Tom Brady is done after this year. Unless he’s not. He’s returning to the Tampa Bay Buccaneers in 2023. Unless he signs somewhere else.
All options for Brady — a soon-to-be free agent — are on the table, according to this NFL Media report: Retiring, re-signing with the Buccaneers or changing teams yet again.
That uncertainty lends itself to great speculation. We join in the fun with our potential Tom Brady landing spots list.
Tom Brady Landing Spots
Brady has had a tough go of it this year. He got divorced. His best bro Rob Gronkowski retired. The Buccaneers’ offense is a mess. And another Super Bowl run seems quite unlikely.
Yet NFL Media reports that Brady — who had planned to make the 2022 season his last — has experienced a bit of a renewal in recent weeks, with two game-winning drives in the last month and three wins in four games.
And while Brady’s stats haven’t been his best this year, he entered Sunday’s action ranked fifth in passing yards (3,332), 15th in passer rating (91.6), and 17th in EPA+CPOE composite. In other words, he’s still performing as a better-than-average starting quarterback, even with all that’s gone wrong around him.
That body of work could convince some contender in need of a quarterback that he’s still the guy to put them over the top. Here are the five clubs that best fit that description.
San Francisco 49ers
It would be something if Brady chases Jimmy Garoppolo away from a second franchise. Garoppolo had actually outplayed Brady before suffering a Week 13 foot injury that almost certainly has ended his season.
But if given the chance between a solid player and perhaps the greatest athlete in American team sports history, it’s a no-brainer.
Garoppolo is a free agent at season’s end, and Trey Lance will enter Year 3 with more questions than answers. The Niners have a Super Bowl roster and an offensive system that’s almost quarterback-proof.
And, oh yeah, Brady is from the Bay Area.
Las Vegas Raiders
Derek Carr probably sealed his fate in Sin City with a horrendous performance in an inexcusable loss to the Rams on Thursday night.
The Raiders aren’t making the playoffs after that result, which means Carr will go nine straight seasons in Silver and Black without a playoff win. No other quarterback in recent NFL memory has been given that long of a leash.
But our sense is enough is finally enough. And that means the Raiders will need a quarterback to throw the ball to Davante Adams.
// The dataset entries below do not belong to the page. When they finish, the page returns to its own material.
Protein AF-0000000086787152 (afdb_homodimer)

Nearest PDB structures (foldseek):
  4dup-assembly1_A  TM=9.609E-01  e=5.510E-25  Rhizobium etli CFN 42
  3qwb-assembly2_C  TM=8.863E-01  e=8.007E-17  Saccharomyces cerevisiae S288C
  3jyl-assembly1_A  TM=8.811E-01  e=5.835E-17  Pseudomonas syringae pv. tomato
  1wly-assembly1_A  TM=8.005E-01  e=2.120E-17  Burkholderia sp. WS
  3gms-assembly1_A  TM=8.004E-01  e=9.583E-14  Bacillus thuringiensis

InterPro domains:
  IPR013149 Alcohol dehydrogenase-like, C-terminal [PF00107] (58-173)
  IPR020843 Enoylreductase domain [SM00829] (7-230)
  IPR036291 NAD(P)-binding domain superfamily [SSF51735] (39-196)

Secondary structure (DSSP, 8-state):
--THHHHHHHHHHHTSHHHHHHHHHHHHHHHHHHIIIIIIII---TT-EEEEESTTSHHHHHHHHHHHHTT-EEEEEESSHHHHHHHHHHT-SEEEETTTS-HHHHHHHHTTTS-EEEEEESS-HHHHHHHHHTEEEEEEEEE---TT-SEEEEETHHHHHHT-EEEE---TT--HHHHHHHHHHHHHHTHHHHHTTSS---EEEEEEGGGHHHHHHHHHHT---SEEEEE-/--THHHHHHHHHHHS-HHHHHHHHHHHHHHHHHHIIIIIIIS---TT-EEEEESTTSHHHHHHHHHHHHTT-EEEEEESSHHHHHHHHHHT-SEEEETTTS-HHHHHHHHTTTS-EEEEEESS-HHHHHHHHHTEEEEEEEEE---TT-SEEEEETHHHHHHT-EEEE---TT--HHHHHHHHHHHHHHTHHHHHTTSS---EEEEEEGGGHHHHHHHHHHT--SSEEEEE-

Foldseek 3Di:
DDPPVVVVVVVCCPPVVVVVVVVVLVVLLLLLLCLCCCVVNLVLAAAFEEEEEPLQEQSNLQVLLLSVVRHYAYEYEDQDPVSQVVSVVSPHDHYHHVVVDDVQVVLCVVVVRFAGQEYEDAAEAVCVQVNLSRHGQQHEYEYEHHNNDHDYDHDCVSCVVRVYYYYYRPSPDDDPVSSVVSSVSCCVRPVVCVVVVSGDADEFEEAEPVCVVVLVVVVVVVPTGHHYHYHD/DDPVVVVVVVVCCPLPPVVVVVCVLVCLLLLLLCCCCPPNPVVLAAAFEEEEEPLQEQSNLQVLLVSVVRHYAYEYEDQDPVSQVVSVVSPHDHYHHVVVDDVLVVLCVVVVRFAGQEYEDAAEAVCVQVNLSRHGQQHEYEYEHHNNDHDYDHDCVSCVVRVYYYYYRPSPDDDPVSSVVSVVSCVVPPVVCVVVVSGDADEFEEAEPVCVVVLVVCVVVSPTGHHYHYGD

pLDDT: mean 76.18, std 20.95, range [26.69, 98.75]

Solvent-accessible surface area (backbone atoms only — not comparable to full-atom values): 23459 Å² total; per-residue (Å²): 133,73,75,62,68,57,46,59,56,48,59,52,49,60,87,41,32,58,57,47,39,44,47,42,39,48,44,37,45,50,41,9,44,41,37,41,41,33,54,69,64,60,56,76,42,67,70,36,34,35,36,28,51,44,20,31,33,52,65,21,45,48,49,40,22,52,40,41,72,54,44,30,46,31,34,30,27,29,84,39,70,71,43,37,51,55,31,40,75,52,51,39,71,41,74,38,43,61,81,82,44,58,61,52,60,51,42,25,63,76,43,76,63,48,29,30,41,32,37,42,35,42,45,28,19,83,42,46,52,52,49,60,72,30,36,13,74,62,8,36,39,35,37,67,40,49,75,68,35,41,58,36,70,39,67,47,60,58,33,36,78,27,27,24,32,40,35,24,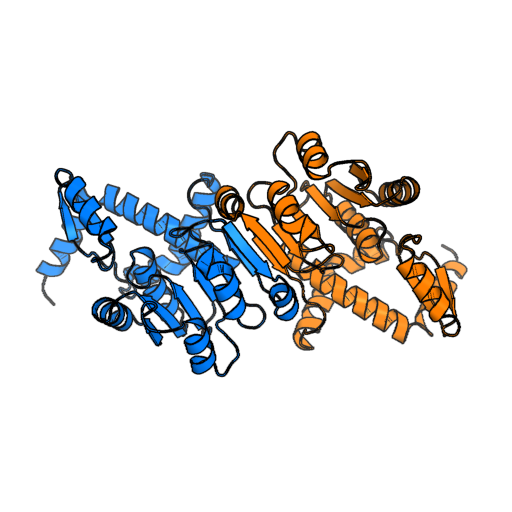59,41,70,80,82,59,54,71,68,57,47,50,54,22,47,51,49,24,53,69,70,44,41,60,41,41,76,70,58,66,40,68,88,53,71,55,45,80,35,47,50,88,40,46,67,58,52,48,50,45,59,72,65,65,76,57,49,28,30,76,42,69,37,129,132,72,72,62,68,55,45,58,58,45,59,59,53,66,86,13,55,62,52,42,41,47,47,40,42,48,43,42,34,46,29,37,33,41,41,39,37,37,63,64,64,55,53,71,43,66,69,36,33,36,34,30,51,46,20,30,34,51,67,23,45,48,49,39,22,52,41,39,74,54,44,29,46,30,33,28,26,30,83,41,69,70,42,36,51,54,30,39,74,52,51,38,71,41,73,39,43,59,82,83,43,59,62,53,61,52,41,25,64,78,42,76,65,47,29,32,39,33,37,42,35,41,43,30,17,85,43,47,51,53,50,60,71,28,36,15,76,61,8,36,38,35,39,67,39,50,76,68,34,40,58,35,70,39,68,48,60,59,32,35,77,26,26,24,32,39,35,26,45,42,54,81,82,59,53,73,68,57,47,50,56,30,49,52,50,34,54,68,69,45,42,58,40,41,75,70,59,66,41,68,89,54,70,56,45,81,36,47,49,91,39,47,67,56,52,47,50,45,58,72,65,63,76,56,50,27,31,75,42,70,37,127

Radius of gyration: 25.49 Å; Cα contacts (8 Å, |Δi|>4): 903; chains: 2; bounding box: 46×84×62 Å

Organism: NCBI:txid165716

Structure (mmCIF, N/CA/C/O backbone):
data_AF-0000000086787152-model_v1
#
loop_
_entity.id
_entity.type
_entity.pdbx_description
1 polymer 'Oxidoreductase, zinc-binding dehydrogenase family protein'
#
loop_
_atom_site.group_PDB
_atom_site.id
_atom_site.type_symbol
_atom_site.label_atom_id
_atom_site.label_alt_id
_atom_site.label_comp_id
_atom_site.label_asym_id
_atom_site.label_entity_id
_atom_site.label_seq_id
_atom_site.pdbx_PDB_ins_code
_atom_site.Cartn_x
_atom_site.Cartn_y
_atom_site.Cartn_z
_atom_site.occupancy
_atom_site.B_iso_or_equiv
_atom_site.auth_seq_id
_atom_site.auth_comp_id
_atom_site.auth_asym_id
_atom_site.auth_atom_id
_atom_site.pdbx_PDB_model_num
ATOM 1 N N . MET A 1 1 ? -3.701 -31.031 -38.25 1 26.69 1 MET A N 1
ATOM 2 C CA . MET A 1 1 ? -3.742 -31.047 -36.781 1 26.69 1 MET A CA 1
ATOM 3 C C . MET A 1 1 ? -5.125 -31.438 -36.281 1 26.69 1 MET A C 1
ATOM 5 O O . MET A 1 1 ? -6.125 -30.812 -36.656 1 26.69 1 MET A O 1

No better candidate than Brady, who could reunite with Josh McDaniels — his former offensive coordinator in New England.
Two of Brady’s three MVP seasons — 2007 and 2017 — came with McDaniels calling the plays.
New York Jets
Could you imagine Brady and Belichick in the same division? With Brady playing for the team Belichick has basically owned over the last quarter century?
It makes a ton of sense. If Brady has one last hurrah in him, there’s no bigger stage than New York. Plus, the Jets are loaded at every position other than quarterback. They have a playoff-caliber defense.
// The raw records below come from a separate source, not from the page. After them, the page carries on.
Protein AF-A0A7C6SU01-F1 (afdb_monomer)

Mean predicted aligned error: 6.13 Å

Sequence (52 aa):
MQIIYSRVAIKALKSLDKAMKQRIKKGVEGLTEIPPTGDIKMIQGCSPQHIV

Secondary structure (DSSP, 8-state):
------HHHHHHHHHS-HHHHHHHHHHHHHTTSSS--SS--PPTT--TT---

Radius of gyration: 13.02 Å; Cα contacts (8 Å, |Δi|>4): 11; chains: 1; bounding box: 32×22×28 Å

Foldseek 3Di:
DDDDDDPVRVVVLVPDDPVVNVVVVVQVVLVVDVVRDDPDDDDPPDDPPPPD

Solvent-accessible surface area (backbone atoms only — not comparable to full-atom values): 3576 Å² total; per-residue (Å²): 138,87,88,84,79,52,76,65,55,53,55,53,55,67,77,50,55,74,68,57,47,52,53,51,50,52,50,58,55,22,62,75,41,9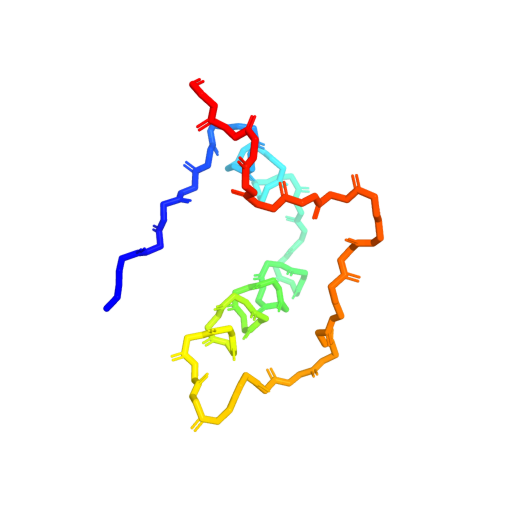0,73,62,51,75,101,76,77,85,64,82,97,62,68,91,86,72,85,125

pLDDT: mean 85.3, std 13.21, range [38.19, 95.81]

Structure (mmCIF, N/CA/C/O backbone):
data_AF-A0A7C6SU01-F1
#
_entry.id   AF-A0A7C6SU01-F1
#
loop_
_atom_site.group_PDB
_atom_site.id
_atom_site.type_symbol
_atom_site.label_atom_id
_atom_site.label_alt_id
_atom_site.label_comp_id
_atom_site.label_asym_id
_atom_site.label_entity_id
_atom_site.label_seq_id
_atom_site.pdbx_PDB_ins_code
_atom_site.Cartn_x
_atom_site.Cartn_y
_atom_site.Cartn_z
_atom_site.occupancy
_atom_site.B_iso_or_equiv
_atom_site.auth_seq_id
_atom_s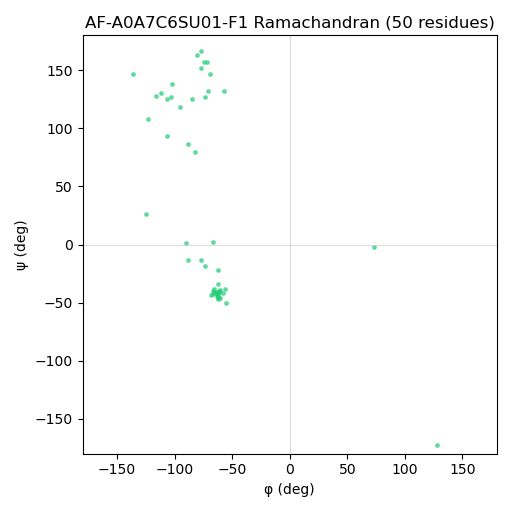ite.auth_comp_id
_atom_site.auth_asym_id
_atom_site.auth_atom_id
_atom_site.pdbx_PDB_model_num
ATOM 1 N N . MET A 1 1 ? 1.616 -15.655 -5.339 1.00 72.19 1 MET A N 1
ATOM 2 C CA . MET A 1 1 ? 2.348 -14.417 -5.688 1.00 72.19 1 MET A CA 1
ATOM 3 C C . MET A 1 1 ? 2.719 -13.701 -4.393 1.00 72.19 1 MET A C 1
ATOM 5 O O . MET A 1 1 ? 1.898 -13.705 -3.484 1.00 72.19 1 MET A O 1
ATOM 9 N N . GLN A 1 2 ? 3.931 -13.155 -4.258 1.00 81.06 2 GLN A N 1
ATOM 10 C CA . GLN A 1 2 ? 4.316 -12.365 -3.078 1.00 81.06 2 GLN A CA 1
ATOM 11 C C . GLN A 1 2 ? 4.290 -10.875 -3.420 1.00 81.06 2 GLN A C 1
ATOM 13 O O . GLN A 1 2 ? 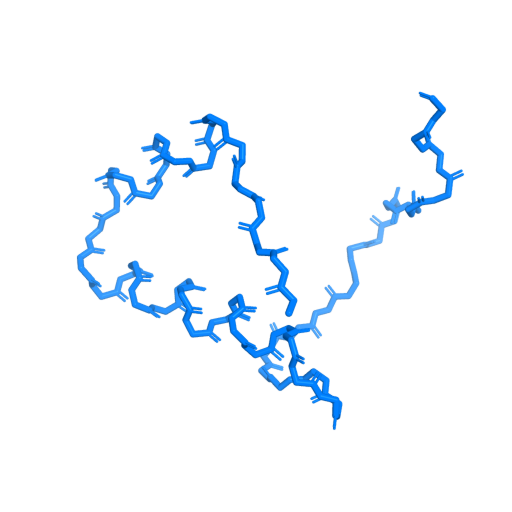4.917 -10.455 -4.388 1.00 81.06 2 GLN A O 1
ATOM 18 N N . ILE A 1 3 ? 3.575 -10.085 -2.616 1.00 86.25 3 ILE A N 1
ATOM 19 C CA . ILE A 1 3 ? 3.547 -8.625 -2.733 1.00 86.25 3 ILE A CA 1
ATOM 20 C C . ILE A 1 3 ? 4.576 -8.057 -1.756 1.00 86.25 3 ILE A C 1
ATOM 22 O O . ILE A 1 3 ? 4.451 -8.234 -0.544 1.00 86.25 3 ILE A O 1
ATOM 26 N N . ILE A 1 4 ? 5.581 -7.363 -2.285 1.00 90.75 4 ILE A N 1
ATOM 27 C CA . ILE A 1 4 ? 6.635 -6.727 -1.492 1.00 90.75 4 ILE A CA 1
ATOM 28 C C . ILE A 1 4 ? 6.400 -5.217 -1.496 1.00 90.75 4 ILE A C 1
ATOM 30 O O . ILE A 1 4 ? 6.311 -4.593 -2.551 1.00 90.75 4 ILE A O 1
ATOM 34 N N . TYR A 1 5 ? 6.318 -4.620 -0.307 1.00 91.19 5 TYR A N 1
ATOM 35 C CA . TYR A 1 5 ? 6.136 -3.179 -0.142 1.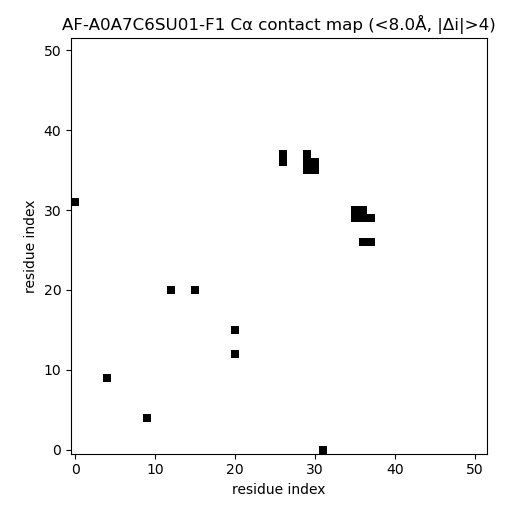00 91.19 5 TYR A CA 1
ATOM 36 C C . TYR A 1 5 ? 7.455 -2.499 0.226 1.00 91.19 5 TYR A C 1
ATOM 38 O O . TYR A 1 5 ? 8.195 -2.975 1.088 1.00 91.19 5 TYR A O 1
ATOM 46 N N . SER A 1 6 ? 7.723 -1.334 -0.365 1.00 94.00 6 SER A N 1
ATOM 47 C CA . SER A 1 6 ? 8.843 -0.490 0.057 1.00 94.00 6 SER A CA 1
ATOM 48 C C . SER A 1 6 ? 8.561 0.170 1.414 1.00 94.00 6 SER A C 1
ATOM 50 O O . SER A 1 6 ? 7.411 0.391 1.804 1.00 94.00 6 SER A O 1
ATOM 52 N N . ARG A 1 7 ? 9.621 0.565 2.134 1.00 94.31 7 ARG A N 1
ATOM 53 C CA . ARG A 1 7 ? 9.487 1.297 3.411 1.00 94.31 7 ARG A CA 1
ATOM 54 C C . ARG A 1 7 ? 8.664 2.582 3.266 1.00 94.31 7 ARG A C 1
ATOM 56 O O . ARG A 1 7 ? 7.862 2.903 4.143 1.00 94.31 7 ARG A O 1
ATOM 63 N N . VAL A 1 8 ? 8.835 3.289 2.148 1.00 95.38 8 VAL A N 1
ATOM 64 C CA . VAL A 1 8 ? 8.103 4.528 1.845 1.00 95.38 8 VAL A CA 1
ATOM 65 C C . VAL A 1 8 ? 6.614 4.240 1.634 1.00 95.38 8 VAL A C 1
ATOM 67 O O . VAL A 1 8 ? 5.777 4.937 2.206 1.00 95.38 8 VAL A O 1
ATOM 70 N N . ALA A 1 9 ? 6.278 3.168 0.908 1.00 92.94 9 ALA A N 1
ATOM 71 C CA . ALA A 1 9 ? 4.891 2.757 0.694 1.00 92.94 9 ALA A CA 1
ATOM 72 C C . ALA A 1 9 ? 4.187 2.399 2.012 1.00 92.94 9 ALA A C 1
ATOM 74 O O . ALA A 1 9 ? 3.056 2.821 2.244 1.00 92.94 9 ALA A O 1
ATOM 75 N N . ILE A 1 10 ? 4.870 1.696 2.923 1.00 94.06 10 ILE A N 1
ATOM 76 C CA . ILE A 1 10 ? 4.320 1.365 4.247 1.00 94.06 10 ILE A CA 1
ATOM 77 C C . ILE A 1 10 ? 4.051 2.637 5.062 1.00 94.06 10 ILE A C 1
ATOM 79 O O . ILE A 1 10 ? 3.007 2.742 5.709 1.00 94.06 10 ILE A O 1
ATOM 83 N N . LYS A 1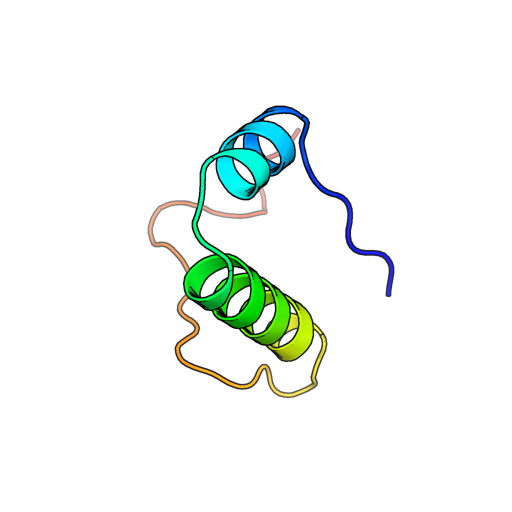 11 ? 4.971 3.613 5.036 1.00 95.12 11 LYS A N 1
ATOM 84 C CA . LYS A 1 11 ? 4.793 4.895 5.736 1.00 95.12 11 LYS A CA 1
ATOM 85 C C . LYS A 1 11 ? 3.566 5.644 5.209 1.00 95.12 11 LYS A C 1
ATOM 87 O O . LYS A 1 11 ? 2.748 6.080 6.014 1.00 95.12 11 LYS A O 1
ATOM 92 N N . ALA A 1 12 ? 3.409 5.715 3.887 1.00 94.06 12 ALA A N 1
ATOM 93 C CA . ALA A 1 12 ? 2.240 6.320 3.253 1.00 94.06 12 ALA A CA 1
ATOM 94 C C . ALA A 1 12 ? 0.944 5.576 3.616 1.00 94.06 12 ALA A C 1
ATOM 96 O O . ALA A 1 12 ? -0.036 6.192 4.019 1.00 94.06 12 ALA A O 1
ATOM 97 N N . LEU A 1 13 ? 0.939 4.241 3.575 1.00 93.25 13 LEU A N 1
ATOM 98 C CA . LEU A 1 13 ? -0.243 3.454 3.929 1.00 93.25 13 LEU A CA 1
ATOM 99 C C . LEU A 1 13 ? -0.666 3.667 5.390 1.00 93.25 13 LEU A C 1
ATOM 101 O O . LEU A 1 13 ? -1.855 3.651 5.702 1.00 93.25 13 LEU A O 1
ATOM 105 N N . LYS A 1 14 ? 0.286 3.882 6.306 1.00 93.62 14 LYS A N 1
ATOM 106 C CA . LYS A 1 14 ? -0.019 4.163 7.716 1.00 93.62 14 LYS A CA 1
ATOM 107 C C . LYS A 1 14 ? -0.734 5.502 7.904 1.00 93.62 14 LYS A C 1
ATOM 109 O O . LYS A 1 14 ? -1.654 5.531 8.718 1.00 93.62 14 LYS A O 1
ATOM 114 N N . SER A 1 15 ? -0.374 6.540 7.144 1.00 95.12 15 SER A N 1
ATOM 115 C CA . SER A 1 15 ? -0.976 7.880 7.247 1.00 95.12 15 SER A CA 1
ATOM 116 C C . SER A 1 15 ? -2.362 8.015 6.610 1.00 95.12 15 SER A C 1
ATOM 118 O O . SER A 1 15 ? -3.031 9.013 6.846 1.00 95.12 15 SER A O 1
ATOM 120 N N . LEU A 1 16 ? -2.798 7.044 5.804 1.00 95.12 16 LEU A N 1
ATOM 121 C CA . LEU A 1 16 ? -4.116 7.064 5.159 1.00 95.12 16 LEU A CA 1
ATOM 122 C C . LEU A 1 16 ? -5.242 6.616 6.104 1.00 95.12 16 LEU A C 1
ATOM 124 O O . LEU A 1 16 ? -5.008 5.950 7.116 1.00 95.12 16 LEU A O 1
ATOM 128 N N . ASP A 1 17 ? -6.483 6.930 5.744 1.00 95.62 17 ASP A N 1
ATOM 129 C CA . ASP A 1 17 ? -7.689 6.469 6.428 1.00 95.62 17 ASP A CA 1
ATOM 130 C C . ASP A 1 17 ? -8.036 5.009 6.074 1.00 95.62 17 ASP A C 1
ATOM 132 O O . ASP A 1 17 ? -7.505 4.403 5.137 1.00 95.62 17 ASP A O 1
ATOM 136 N N . LYS A 1 18 ? -8.945 4.409 6.849 1.00 95.00 18 LYS A N 1
ATOM 137 C CA . LYS A 1 18 ? -9.321 2.996 6.688 1.00 95.00 18 LYS A CA 1
ATOM 138 C C . LYS A 1 18 ? -9.920 2.706 5.309 1.00 95.00 18 LYS A C 1
ATOM 140 O O . LYS A 1 18 ? -9.622 1.650 4.751 1.00 95.00 18 LYS A O 1
ATOM 145 N N . ALA A 1 19 ? -10.744 3.604 4.764 1.00 95.81 19 ALA A N 1
ATOM 146 C CA . ALA A 1 19 ? -11.398 3.377 3.479 1.00 95.81 19 ALA A CA 1
ATOM 147 C C . ALA A 1 19 ? -10.368 3.390 2.346 1.00 95.81 19 ALA A C 1
ATOM 149 O O . ALA A 1 19 ? -10.357 2.483 1.512 1.00 95.81 19 ALA A O 1
ATOM 150 N N . MET A 1 20 ? -9.435 4.344 2.366 1.00 94.81 20 MET A N 1
ATOM 151 C CA . MET A 1 20 ? -8.364 4.405 1.376 1.00 94.81 20 MET A CA 1
ATOM 152 C C . MET A 1 20 ? -7.442 3.177 1.430 1.00 94.81 20 MET A C 1
ATOM 154 O O . MET A 1 20 ? -7.126 2.606 0.386 1.00 94.81 20 MET A O 1
ATOM 158 N N . LYS A 1 21 ? -7.075 2.690 2.627 1.00 94.25 21 LYS A N 1
ATOM 159 C CA . LYS A 1 21 ? -6.266 1.459 2.767 1.00 94.25 21 LYS A CA 1
ATOM 160 C C . LYS A 1 21 ? -6.937 0.247 2.120 1.00 94.25 21 LYS A C 1
ATOM 162 O O . LYS A 1 21 ? -6.263 -0.537 1.458 1.00 94.25 21 LYS A O 1
ATOM 167 N N . GLN A 1 22 ? -8.254 0.103 2.285 1.00 93.75 22 GLN A N 1
ATOM 168 C CA . GLN A 1 22 ? -9.015 -0.993 1.674 1.00 93.75 22 GLN A CA 1
ATOM 169 C C . GLN A 1 22 ? -9.060 -0.876 0.147 1.00 93.75 22 GLN A C 1
ATOM 171 O O . GLN A 1 22 ? -8.901 -1.878 -0.547 1.00 93.75 22 GLN A O 1
ATOM 176 N N . ARG A 1 23 ? -9.212 0.344 -0.390 1.00 92.62 23 ARG A N 1
ATOM 177 C CA . ARG A 1 23 ? -9.183 0.583 -1.844 1.00 92.62 23 ARG A CA 1
ATOM 178 C C . ARG A 1 23 ? -7.829 0.219 -2.448 1.00 92.62 23 ARG A C 1
ATOM 180 O O . ARG A 1 23 ? -7.798 -0.483 -3.452 1.00 92.62 23 ARG A O 1
ATOM 187 N N . ILE A 1 24 ? -6.731 0.633 -1.811 1.00 92.56 24 ILE A N 1
ATOM 188 C CA . ILE A 1 24 ? -5.370 0.290 -2.253 1.00 92.56 24 ILE A CA 1
ATOM 189 C C . ILE A 1 24 ? -5.161 -1.222 -2.198 1.00 92.56 24 ILE A C 1
ATOM 191 O O . ILE A 1 24 ? -4.701 -1.800 -3.177 1.00 92.56 24 ILE A O 1
ATOM 195 N N . LYS A 1 25 ? -5.548 -1.872 -1.093 1.00 90.75 25 LYS A N 1
ATOM 196 C CA . LYS A 1 25 ? -5.439 -3.328 -0.950 1.00 90.75 25 LYS A CA 1
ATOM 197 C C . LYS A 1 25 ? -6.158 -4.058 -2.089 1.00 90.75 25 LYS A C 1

The Jets are 28th in dropback EPA (-.05) and 29th in team passer rating (-.04) — and still might make the playoffs this year. Adding Brady could be the final piece to a puzzle that returns the Jets to the Super Bowl for the first time in more than five decades.
New York Giants
If the Jets don’t land Brady, maybe Gotham’s other team will. Brian Daboll is building something intriguing in East Rutherford. They’re in the playoff conversation despite fielding an overmatched roster each week.
An improved Daniel Jones is a free agent after this year, and the Giants will have to make a decision on franchising him prior to free agency. That means the Giants would need to surreptitiously feel out Brady’s level of interest in signing with Big Blue and be quite confident in their ability to land him to let Jones reach the open market.
In other words, kind of what the Dolphins improperly did with Brady last winter — resulting in a lost first-round pick and a suspension for owner Stephen Ross.
Tampa Bay Buccaneers
Aside from familiarity, the Buccaneers have the weakest argument of the five to sign Brady this offseason.
The team hasn’t been the same without Bruce Arians, and the Buccaneers’ cap situation next year is bleak. They’re projected to be $45.3 million over the cap.
That deficit is driven largely by a $35.1 million dead cap figure for Brady, a number that presumably would be adjusted significantly if he decides to return for a fourth season in Tampa.